I
was unsure of this book when I first started it. It was full of words
that you wouldn't know unless you grew up with a hobby of reading the
dictionary in your spare time. He eventually does overcome this and
stop using words that the common reader will not understand.
I
wondered why it was stressed that his father had become a lawyer was.
It was never actually touched upon besides in references to his
father's past as a lawyer. Before Henry L. Aster became the reclusive
writer that he was, he was a lawyer for a little firm in Old Buckram.
I didn't know why it was important.
The
story was rather irrelevant almost until about 200 pages in. It was
mostly random description that seemed to have very little to do with
anything else. Once it got to the part where the father actually
vanished from their lives, it picked up.
Henry,
named after his father, spent years reading in his father's study.

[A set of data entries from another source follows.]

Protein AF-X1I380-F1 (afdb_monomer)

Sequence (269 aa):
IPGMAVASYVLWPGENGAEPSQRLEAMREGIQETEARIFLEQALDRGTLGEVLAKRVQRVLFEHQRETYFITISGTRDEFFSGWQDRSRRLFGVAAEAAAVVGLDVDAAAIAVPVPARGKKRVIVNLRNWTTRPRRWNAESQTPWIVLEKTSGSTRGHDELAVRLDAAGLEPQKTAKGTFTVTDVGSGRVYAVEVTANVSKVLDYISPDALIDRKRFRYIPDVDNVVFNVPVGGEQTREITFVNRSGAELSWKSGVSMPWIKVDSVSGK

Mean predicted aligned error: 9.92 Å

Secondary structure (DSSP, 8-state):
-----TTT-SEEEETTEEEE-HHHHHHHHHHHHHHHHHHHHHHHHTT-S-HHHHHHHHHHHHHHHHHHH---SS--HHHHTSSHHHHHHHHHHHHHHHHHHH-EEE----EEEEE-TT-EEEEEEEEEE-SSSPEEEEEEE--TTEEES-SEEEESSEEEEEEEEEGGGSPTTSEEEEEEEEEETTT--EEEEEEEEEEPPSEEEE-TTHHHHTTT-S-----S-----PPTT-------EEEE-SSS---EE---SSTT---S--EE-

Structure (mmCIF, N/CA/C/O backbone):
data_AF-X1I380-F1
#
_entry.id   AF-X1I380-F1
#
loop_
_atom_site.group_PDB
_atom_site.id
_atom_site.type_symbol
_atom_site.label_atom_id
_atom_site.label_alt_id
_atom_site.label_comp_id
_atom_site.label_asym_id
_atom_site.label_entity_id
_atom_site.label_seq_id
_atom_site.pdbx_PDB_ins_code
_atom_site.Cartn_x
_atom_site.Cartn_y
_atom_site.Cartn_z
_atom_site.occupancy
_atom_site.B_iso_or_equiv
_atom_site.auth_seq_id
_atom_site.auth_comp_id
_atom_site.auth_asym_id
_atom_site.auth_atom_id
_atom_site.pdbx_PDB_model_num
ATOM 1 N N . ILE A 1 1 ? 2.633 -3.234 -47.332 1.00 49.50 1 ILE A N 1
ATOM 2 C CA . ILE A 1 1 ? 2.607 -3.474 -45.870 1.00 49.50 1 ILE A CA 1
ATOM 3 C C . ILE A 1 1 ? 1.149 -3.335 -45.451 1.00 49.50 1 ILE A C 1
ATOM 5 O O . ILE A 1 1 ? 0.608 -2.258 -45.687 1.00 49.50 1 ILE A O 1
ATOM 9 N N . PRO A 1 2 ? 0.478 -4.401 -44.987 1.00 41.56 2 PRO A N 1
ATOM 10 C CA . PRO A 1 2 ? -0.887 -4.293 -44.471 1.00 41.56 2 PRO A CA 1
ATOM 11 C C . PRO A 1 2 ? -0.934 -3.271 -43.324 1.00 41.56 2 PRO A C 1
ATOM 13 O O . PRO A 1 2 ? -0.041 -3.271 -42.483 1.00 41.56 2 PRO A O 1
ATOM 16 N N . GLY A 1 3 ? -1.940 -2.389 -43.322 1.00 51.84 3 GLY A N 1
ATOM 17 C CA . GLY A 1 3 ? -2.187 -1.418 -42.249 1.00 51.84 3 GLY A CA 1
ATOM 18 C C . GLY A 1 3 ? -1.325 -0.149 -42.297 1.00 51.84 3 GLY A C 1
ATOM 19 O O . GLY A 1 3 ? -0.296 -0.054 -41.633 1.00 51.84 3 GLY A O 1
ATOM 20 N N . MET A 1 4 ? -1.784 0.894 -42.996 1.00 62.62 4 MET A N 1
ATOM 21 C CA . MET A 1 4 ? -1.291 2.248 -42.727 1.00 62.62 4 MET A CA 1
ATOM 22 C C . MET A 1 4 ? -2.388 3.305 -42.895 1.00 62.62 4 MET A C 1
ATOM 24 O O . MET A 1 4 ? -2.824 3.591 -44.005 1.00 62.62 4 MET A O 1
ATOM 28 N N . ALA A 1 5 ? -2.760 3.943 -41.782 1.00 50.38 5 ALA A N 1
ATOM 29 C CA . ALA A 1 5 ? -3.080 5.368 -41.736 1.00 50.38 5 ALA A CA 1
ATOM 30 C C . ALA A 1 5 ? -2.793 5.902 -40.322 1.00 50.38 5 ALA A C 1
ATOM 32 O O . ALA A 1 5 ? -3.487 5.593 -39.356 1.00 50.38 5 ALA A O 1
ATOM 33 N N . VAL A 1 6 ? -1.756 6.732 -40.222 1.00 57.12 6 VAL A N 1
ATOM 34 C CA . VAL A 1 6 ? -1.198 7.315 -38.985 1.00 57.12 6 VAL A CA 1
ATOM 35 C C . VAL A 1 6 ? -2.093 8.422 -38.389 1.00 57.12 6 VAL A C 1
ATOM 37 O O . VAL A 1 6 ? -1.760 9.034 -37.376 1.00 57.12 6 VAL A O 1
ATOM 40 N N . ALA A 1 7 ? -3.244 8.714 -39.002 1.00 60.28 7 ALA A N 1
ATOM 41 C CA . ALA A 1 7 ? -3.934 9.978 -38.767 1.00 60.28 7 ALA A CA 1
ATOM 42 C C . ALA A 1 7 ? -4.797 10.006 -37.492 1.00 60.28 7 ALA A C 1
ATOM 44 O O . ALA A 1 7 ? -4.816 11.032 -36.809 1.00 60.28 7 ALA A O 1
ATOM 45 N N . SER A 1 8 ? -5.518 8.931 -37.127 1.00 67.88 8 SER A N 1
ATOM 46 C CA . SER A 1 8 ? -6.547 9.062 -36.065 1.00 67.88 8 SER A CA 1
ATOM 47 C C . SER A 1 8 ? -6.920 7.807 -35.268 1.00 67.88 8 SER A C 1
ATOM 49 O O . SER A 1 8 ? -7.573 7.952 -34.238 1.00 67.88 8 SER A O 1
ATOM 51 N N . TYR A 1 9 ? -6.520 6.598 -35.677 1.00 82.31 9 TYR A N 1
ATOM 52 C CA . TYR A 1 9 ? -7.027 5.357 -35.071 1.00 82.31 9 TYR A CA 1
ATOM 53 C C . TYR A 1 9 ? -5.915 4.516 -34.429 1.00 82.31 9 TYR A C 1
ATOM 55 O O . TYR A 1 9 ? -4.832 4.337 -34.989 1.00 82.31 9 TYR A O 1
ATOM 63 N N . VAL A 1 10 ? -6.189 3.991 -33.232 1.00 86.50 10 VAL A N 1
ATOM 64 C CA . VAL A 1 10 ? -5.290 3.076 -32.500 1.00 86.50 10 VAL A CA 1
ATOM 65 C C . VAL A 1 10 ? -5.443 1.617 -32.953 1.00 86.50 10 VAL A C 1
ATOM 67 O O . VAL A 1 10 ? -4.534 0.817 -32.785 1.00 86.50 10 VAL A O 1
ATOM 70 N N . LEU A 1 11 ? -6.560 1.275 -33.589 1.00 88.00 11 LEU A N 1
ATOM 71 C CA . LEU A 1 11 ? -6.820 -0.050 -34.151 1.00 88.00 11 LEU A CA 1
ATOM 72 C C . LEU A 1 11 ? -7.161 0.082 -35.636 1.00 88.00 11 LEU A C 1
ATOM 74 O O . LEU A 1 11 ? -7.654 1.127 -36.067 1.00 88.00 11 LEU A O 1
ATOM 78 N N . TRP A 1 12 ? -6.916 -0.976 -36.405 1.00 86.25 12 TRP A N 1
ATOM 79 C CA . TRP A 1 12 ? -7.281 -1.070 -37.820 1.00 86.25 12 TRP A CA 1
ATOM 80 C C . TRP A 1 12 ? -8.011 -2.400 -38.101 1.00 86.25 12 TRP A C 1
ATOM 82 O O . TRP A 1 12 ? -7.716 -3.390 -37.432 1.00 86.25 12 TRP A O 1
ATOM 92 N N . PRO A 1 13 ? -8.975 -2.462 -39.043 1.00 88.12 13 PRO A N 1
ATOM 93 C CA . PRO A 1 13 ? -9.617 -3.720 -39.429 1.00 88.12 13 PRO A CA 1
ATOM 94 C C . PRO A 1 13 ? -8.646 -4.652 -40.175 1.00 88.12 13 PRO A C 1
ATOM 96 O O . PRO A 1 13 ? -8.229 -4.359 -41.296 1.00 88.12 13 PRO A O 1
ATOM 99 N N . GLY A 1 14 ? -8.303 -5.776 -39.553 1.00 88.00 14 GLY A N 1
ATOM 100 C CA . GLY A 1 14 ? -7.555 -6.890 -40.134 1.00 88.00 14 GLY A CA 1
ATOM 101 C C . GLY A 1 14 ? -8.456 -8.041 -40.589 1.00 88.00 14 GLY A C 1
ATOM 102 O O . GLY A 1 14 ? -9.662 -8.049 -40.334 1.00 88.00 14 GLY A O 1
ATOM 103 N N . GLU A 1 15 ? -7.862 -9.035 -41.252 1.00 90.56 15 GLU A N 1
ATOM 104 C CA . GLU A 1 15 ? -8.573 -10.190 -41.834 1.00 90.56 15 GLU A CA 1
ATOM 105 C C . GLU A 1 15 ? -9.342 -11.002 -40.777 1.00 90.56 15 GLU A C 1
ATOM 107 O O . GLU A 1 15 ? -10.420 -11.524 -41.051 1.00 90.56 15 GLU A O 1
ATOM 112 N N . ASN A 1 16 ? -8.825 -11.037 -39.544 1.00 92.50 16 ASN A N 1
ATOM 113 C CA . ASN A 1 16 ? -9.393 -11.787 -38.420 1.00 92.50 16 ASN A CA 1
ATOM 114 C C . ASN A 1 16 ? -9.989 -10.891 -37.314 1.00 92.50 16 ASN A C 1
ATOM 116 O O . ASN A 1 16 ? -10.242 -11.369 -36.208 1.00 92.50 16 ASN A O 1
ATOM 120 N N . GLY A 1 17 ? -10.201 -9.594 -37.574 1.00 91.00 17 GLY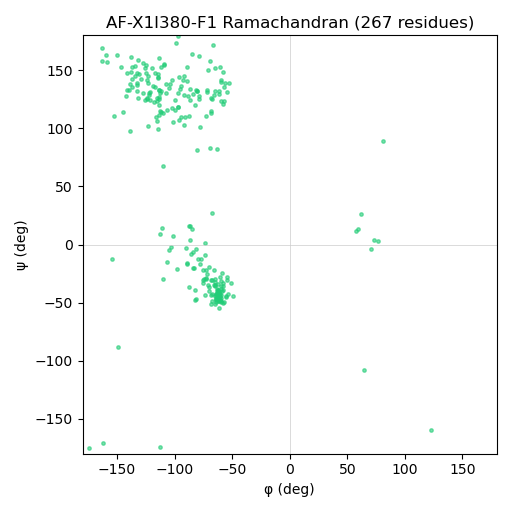 A N 1
ATOM 121 C CA . GLY A 1 17 ? -10.716 -8.633 -36.590 1.00 91.00 17 GLY A CA 1
ATOM 122 C C . GLY A 1 17 ? -9.793 -7.435 -36.364 1.00 91.00 17 GLY A C 1
ATOM 123 O O . GLY A 1 17 ? -8.983 -7.096 -37.217 1.00 91.00 17 GLY A O 1
ATOM 124 N N . ALA A 1 18 ? -9.943 -6.741 -35.234 1.00 90.88 18 ALA A N 1
ATOM 125 C CA . ALA A 1 18 ? -9.146 -5.549 -34.942 1.00 90.88 18 ALA A CA 1
ATOM 126 C C . ALA A 1 18 ? -7.664 -5.898 -34.714 1.00 90.88 18 ALA A C 1
ATOM 128 O O . ALA A 1 18 ? -7.336 -6.694 -33.836 1.00 90.88 18 ALA A O 1
ATOM 129 N N . GLU A 1 19 ? -6.777 -5.250 -35.465 1.00 90.06 19 GLU A N 1
ATOM 130 C CA . GLU A 1 19 ? -5.323 -5.396 -35.371 1.00 90.06 19 GLU A CA 1
ATOM 131 C C . GLU A 1 19 ? -4.668 -4.108 -34.837 1.00 90.06 19 GLU A C 1
ATOM 133 O O . GLU A 1 19 ? -5.220 -3.008 -35.007 1.00 90.06 19 GLU A O 1
ATOM 138 N N . PRO A 1 20 ? -3.498 -4.212 -34.176 1.00 87.69 20 PRO A N 1
ATOM 139 C CA . PRO A 1 20 ? -2.781 -3.049 -33.675 1.00 87.69 20 PRO A CA 1
ATOM 140 C C . PRO A 1 20 ? -2.288 -2.156 -34.816 1.00 87.69 20 PRO A C 1
ATOM 142 O O . PRO A 1 20 ? -1.667 -2.619 -35.771 1.00 87.69 20 PRO A O 1
ATOM 145 N N . SER A 1 21 ? -2.531 -0.847 -34.706 1.00 87.75 21 SER A N 1
ATOM 146 C CA . SER A 1 21 ? -1.948 0.130 -35.629 1.00 87.75 21 SER A CA 1
ATOM 147 C C . SER A 1 21 ? -0.543 0.549 -35.180 1.00 87.75 21 SER A C 1
ATOM 149 O O . SER A 1 21 ? -0.178 0.411 -34.012 1.00 87.75 21 SER A O 1
ATOM 151 N N . GLN A 1 22 ? 0.236 1.168 -36.075 1.00 83.56 22 GLN A N 1
ATOM 152 C CA . GLN A 1 22 ? 1.522 1.785 -35.707 1.00 83.56 22 GLN A CA 1
ATOM 153 C C . GLN A 1 22 ? 1.385 2.804 -34.565 1.00 83.56 22 GLN A C 1
ATOM 155 O O . GLN A 1 22 ? 2.303 2.964 -33.767 1.00 83.56 22 GLN A O 1
ATOM 160 N N . ARG A 1 23 ? 0.231 3.479 -34.458 1.00 84.94 23 ARG A N 1
ATOM 161 C CA . ARG A 1 23 ? -0.049 4.417 -33.365 1.00 84.94 23 ARG A CA 1
ATOM 162 C C . ARG A 1 23 ? -0.238 3.696 -32.033 1.00 84.94 23 ARG A C 1
ATOM 164 O O . ARG A 1 23 ? 0.182 4.233 -31.014 1.00 84.94 23 ARG A O 1
ATOM 171 N N . LEU A 1 24 ? -0.858 2.513 -32.027 1.00 89.12 24 LEU A N 1
ATOM 172 C CA . LEU A 1 24 ? -0.958 1.699 -30.815 1.00 89.12 24 LEU A CA 1
ATOM 173 C C . LEU A 1 24 ? 0.405 1.166 -30.388 1.00 89.12 24 LEU A C 1
ATOM 175 O O . LEU A 1 24 ? 0.719 1.260 -29.207 1.00 89.12 24 LEU A O 1
ATOM 179 N N . GLU A 1 25 ? 1.232 0.685 -31.316 1.00 88.62 25 GLU A N 1
ATOM 180 C CA . GLU A 1 25 ? 2.588 0.244 -30.964 1.00 88.62 25 GLU A CA 1
ATOM 181 C C . GLU A 1 25 ? 3.445 1.411 -30.446 1.00 88.62 25 GLU A C 1
ATOM 183 O O . GLU A 1 25 ? 4.066 1.278 -29.396 1.00 88.62 25 GLU A O 1
ATOM 188 N N . ALA A 1 26 ? 3.385 2.590 -31.078 1.00 87.12 26 ALA A N 1
ATOM 189 C CA . ALA A 1 26 ? 4.061 3.792 -30.578 1.00 87.12 26 ALA A CA 1
ATOM 190 C C . ALA A 1 26 ? 3.538 4.235 -29.197 1.00 87.12 26 ALA A C 1
ATOM 192 O O . ALA A 1 26 ? 4.311 4.638 -28.331 1.00 87.12 26 ALA A O 1
ATOM 193 N N . MET A 1 27 ? 2.223 4.142 -28.959 1.00 89.44 27 MET A N 1
ATOM 194 C CA . MET A 1 27 ? 1.631 4.428 -27.648 1.00 89.44 27 MET A CA 1
ATOM 195 C C . MET A 1 27 ? 2.107 3.426 -26.590 1.00 89.44 27 MET A C 1
ATOM 197 O O . MET A 1 27 ? 2.459 3.824 -25.483 1.00 89.44 27 MET A O 1
ATOM 201 N N . ARG A 1 28 ? 2.127 2.134 -26.924 1.00 92.62 28 ARG A N 1
ATOM 202 C CA . ARG A 1 28 ? 2.598 1.065 -26.040 1.00 92.62 28 ARG A CA 1
ATOM 203 C C . ARG A 1 28 ? 4.066 1.263 -25.672 1.00 92.62 28 ARG A C 1
ATOM 205 O O . ARG A 1 28 ? 4.409 1.133 -24.502 1.00 92.62 28 ARG A O 1
ATOM 212 N N . GLU A 1 29 ? 4.904 1.603 -26.642 1.00 90.44 29 GLU A N 1
ATOM 213 C CA . GLU A 1 29 ? 6.305 1.938 -26.406 1.00 90.44 29 GLU A CA 1
ATOM 214 C C . GLU A 1 29 ? 6.455 3.159 -25.492 1.00 90.44 29 GLU A C 1
ATOM 216 O O . GLU A 1 29 ? 7.161 3.081 -24.489 1.00 90.44 29 GLU A O 1
ATOM 221 N N . GLY A 1 30 ? 5.721 4.246 -25.749 1.00 91.75 30 GLY A N 1
ATOM 222 C CA . GLY A 1 30 ? 5.749 5.426 -24.880 1.00 91.75 30 GLY A CA 1
ATOM 223 C C . GLY A 1 30 ? 5.324 5.124 -23.435 1.00 91.75 30 GLY A C 1
ATOM 224 O O . GLY A 1 30 ? 5.896 5.671 -22.489 1.00 91.75 30 GLY A O 1
ATOM 225 N N . ILE A 1 31 ? 4.364 4.210 -23.237 1.00 94.69 31 ILE A N 1
ATOM 226 C CA . ILE A 1 31 ? 3.979 3.724 -21.901 1.00 94.69 31 ILE A CA 1
ATOM 227 C C . ILE A 1 31 ? 5.148 2.973 -21.248 1.00 94.69 31 ILE A C 1
ATOM 229 O O . ILE A 1 31 ? 5.487 3.262 -20.102 1.00 94.69 31 ILE A O 1
ATOM 233 N N . GLN A 1 32 ? 5.800 2.060 -21.970 1.00 93.88 32 GLN A N 1
ATOM 234 C CA . GLN A 1 32 ? 6.938 1.289 -21.455 1.00 93.88 32 GLN A CA 1
ATOM 235 C C . GLN A 1 32 ? 8.132 2.180 -21.087 1.00 93.88 32 GLN A C 1
ATOM 237 O O . GLN A 1 32 ? 8.759 1.978 -20.046 1.00 93.88 32 GLN A O 1
ATOM 242 N N . GLU A 1 33 ? 8.441 3.190 -21.903 1.00 95.12 33 GLU A N 1
ATOM 243 C CA . GLU A 1 33 ? 9.471 4.179 -21.575 1.00 95.12 33 GLU A CA 1
ATOM 244 C C . GLU A 1 33 ? 9.108 4.974 -20.316 1.00 95.12 33 GLU A C 1
ATOM 246 O O . GLU A 1 33 ? 9.950 5.174 -19.438 1.00 95.12 33 GLU A O 1
ATOM 251 N N . THR A 1 34 ? 7.843 5.384 -20.191 1.00 95.06 34 THR A N 1
ATOM 252 C CA . THR A 1 34 ? 7.340 6.101 -19.011 1.00 95.06 34 THR A CA 1
ATOM 253 C C . THR A 1 34 ? 7.492 5.258 -17.744 1.00 95.06 34 THR A C 1
ATOM 255 O O . THR A 1 34 ? 7.985 5.753 -16.731 1.00 95.06 34 THR A O 1
ATOM 258 N N . GLU A 1 35 ? 7.137 3.974 -17.795 1.00 93.56 35 GLU A N 1
ATOM 259 C CA . GLU A 1 35 ? 7.317 3.047 -16.671 1.00 93.56 35 GLU A CA 1
ATOM 260 C C . GLU A 1 35 ? 8.794 2.891 -16.283 1.00 93.56 35 GLU A C 1
ATOM 262 O O . GLU A 1 35 ? 9.127 2.946 -15.096 1.00 93.56 35 GLU A O 1
ATOM 267 N N . ALA A 1 36 ? 9.693 2.758 -17.266 1.00 95.31 36 ALA A N 1
ATOM 268 C CA . ALA A 1 36 ? 11.132 2.677 -17.019 1.00 95.31 36 ALA A CA 1
ATOM 269 C C . ALA A 1 36 ? 11.677 3.954 -16.361 1.00 95.31 36 ALA A C 1
ATOM 271 O O . ALA A 1 36 ? 12.501 3.875 -15.449 1.00 95.31 36 ALA A O 1
ATOM 272 N N . ARG A 1 37 ? 11.195 5.130 -16.777 1.00 96.62 37 ARG A N 1
ATOM 273 C CA . ARG A 1 37 ? 11.557 6.407 -16.151 1.00 96.62 37 ARG A CA 1
ATOM 274 C C . ARG A 1 37 ? 11.077 6.504 -14.710 1.00 96.62 37 ARG A C 1
ATOM 276 O O . ARG A 1 37 ? 11.898 6.767 -13.838 1.00 96.62 37 ARG A O 1
ATOM 283 N N . ILE A 1 38 ? 9.793 6.237 -14.457 1.00 93.62 38 ILE A N 1
ATOM 284 C CA . ILE A 1 38 ? 9.216 6.266 -13.103 1.00 93.62 38 ILE A CA 1
ATOM 285 C C . ILE A 1 38 ? 10.001 5.334 -12.177 1.00 93.62 38 ILE A C 1
ATOM 287 O O . ILE A 1 38 ? 10.338 5.715 -11.059 1.00 93.62 38 ILE A O 1
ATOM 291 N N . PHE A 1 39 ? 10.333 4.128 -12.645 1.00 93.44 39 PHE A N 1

They would periodically go on adventures up in the woods before the
death of his grandmother and his father's subsequent isolation and
further alcohol abuse. One day their father just left. There was no
proper explanation for it and they didn't know where he had gone. Not
long after that, Henry left for college.
He
went in for music then when he graduated, he went to law school. This
decision paralleled one made nearly twenty years earlier by his
father, who had first gone to college for something else and ended up
as a lawyer. Much like his father before him, Henry even ended up
working at the same law office.
I
enjoyed the story. The way Phillip Lewis told it as though it were
happening in real time and then in the past at the same time was a
nice way to do it. I also liked the inclusion of
Story's...well...story, as part of the narrative instead of a huge
block of italics very good. It's definitely not clear what happened
to his father. I think I guessed it back when we were introduced to
his second sister. The story between Henry and Story was very near
what happened with his parents. I just wish that we were told what
actually happened to Henry, Story, and Threnody.
I
rated this story a 5/5 and I would probably re-read it. I've already
suggested friends to read it. I received this book from Blogging for Books in return for an honest review.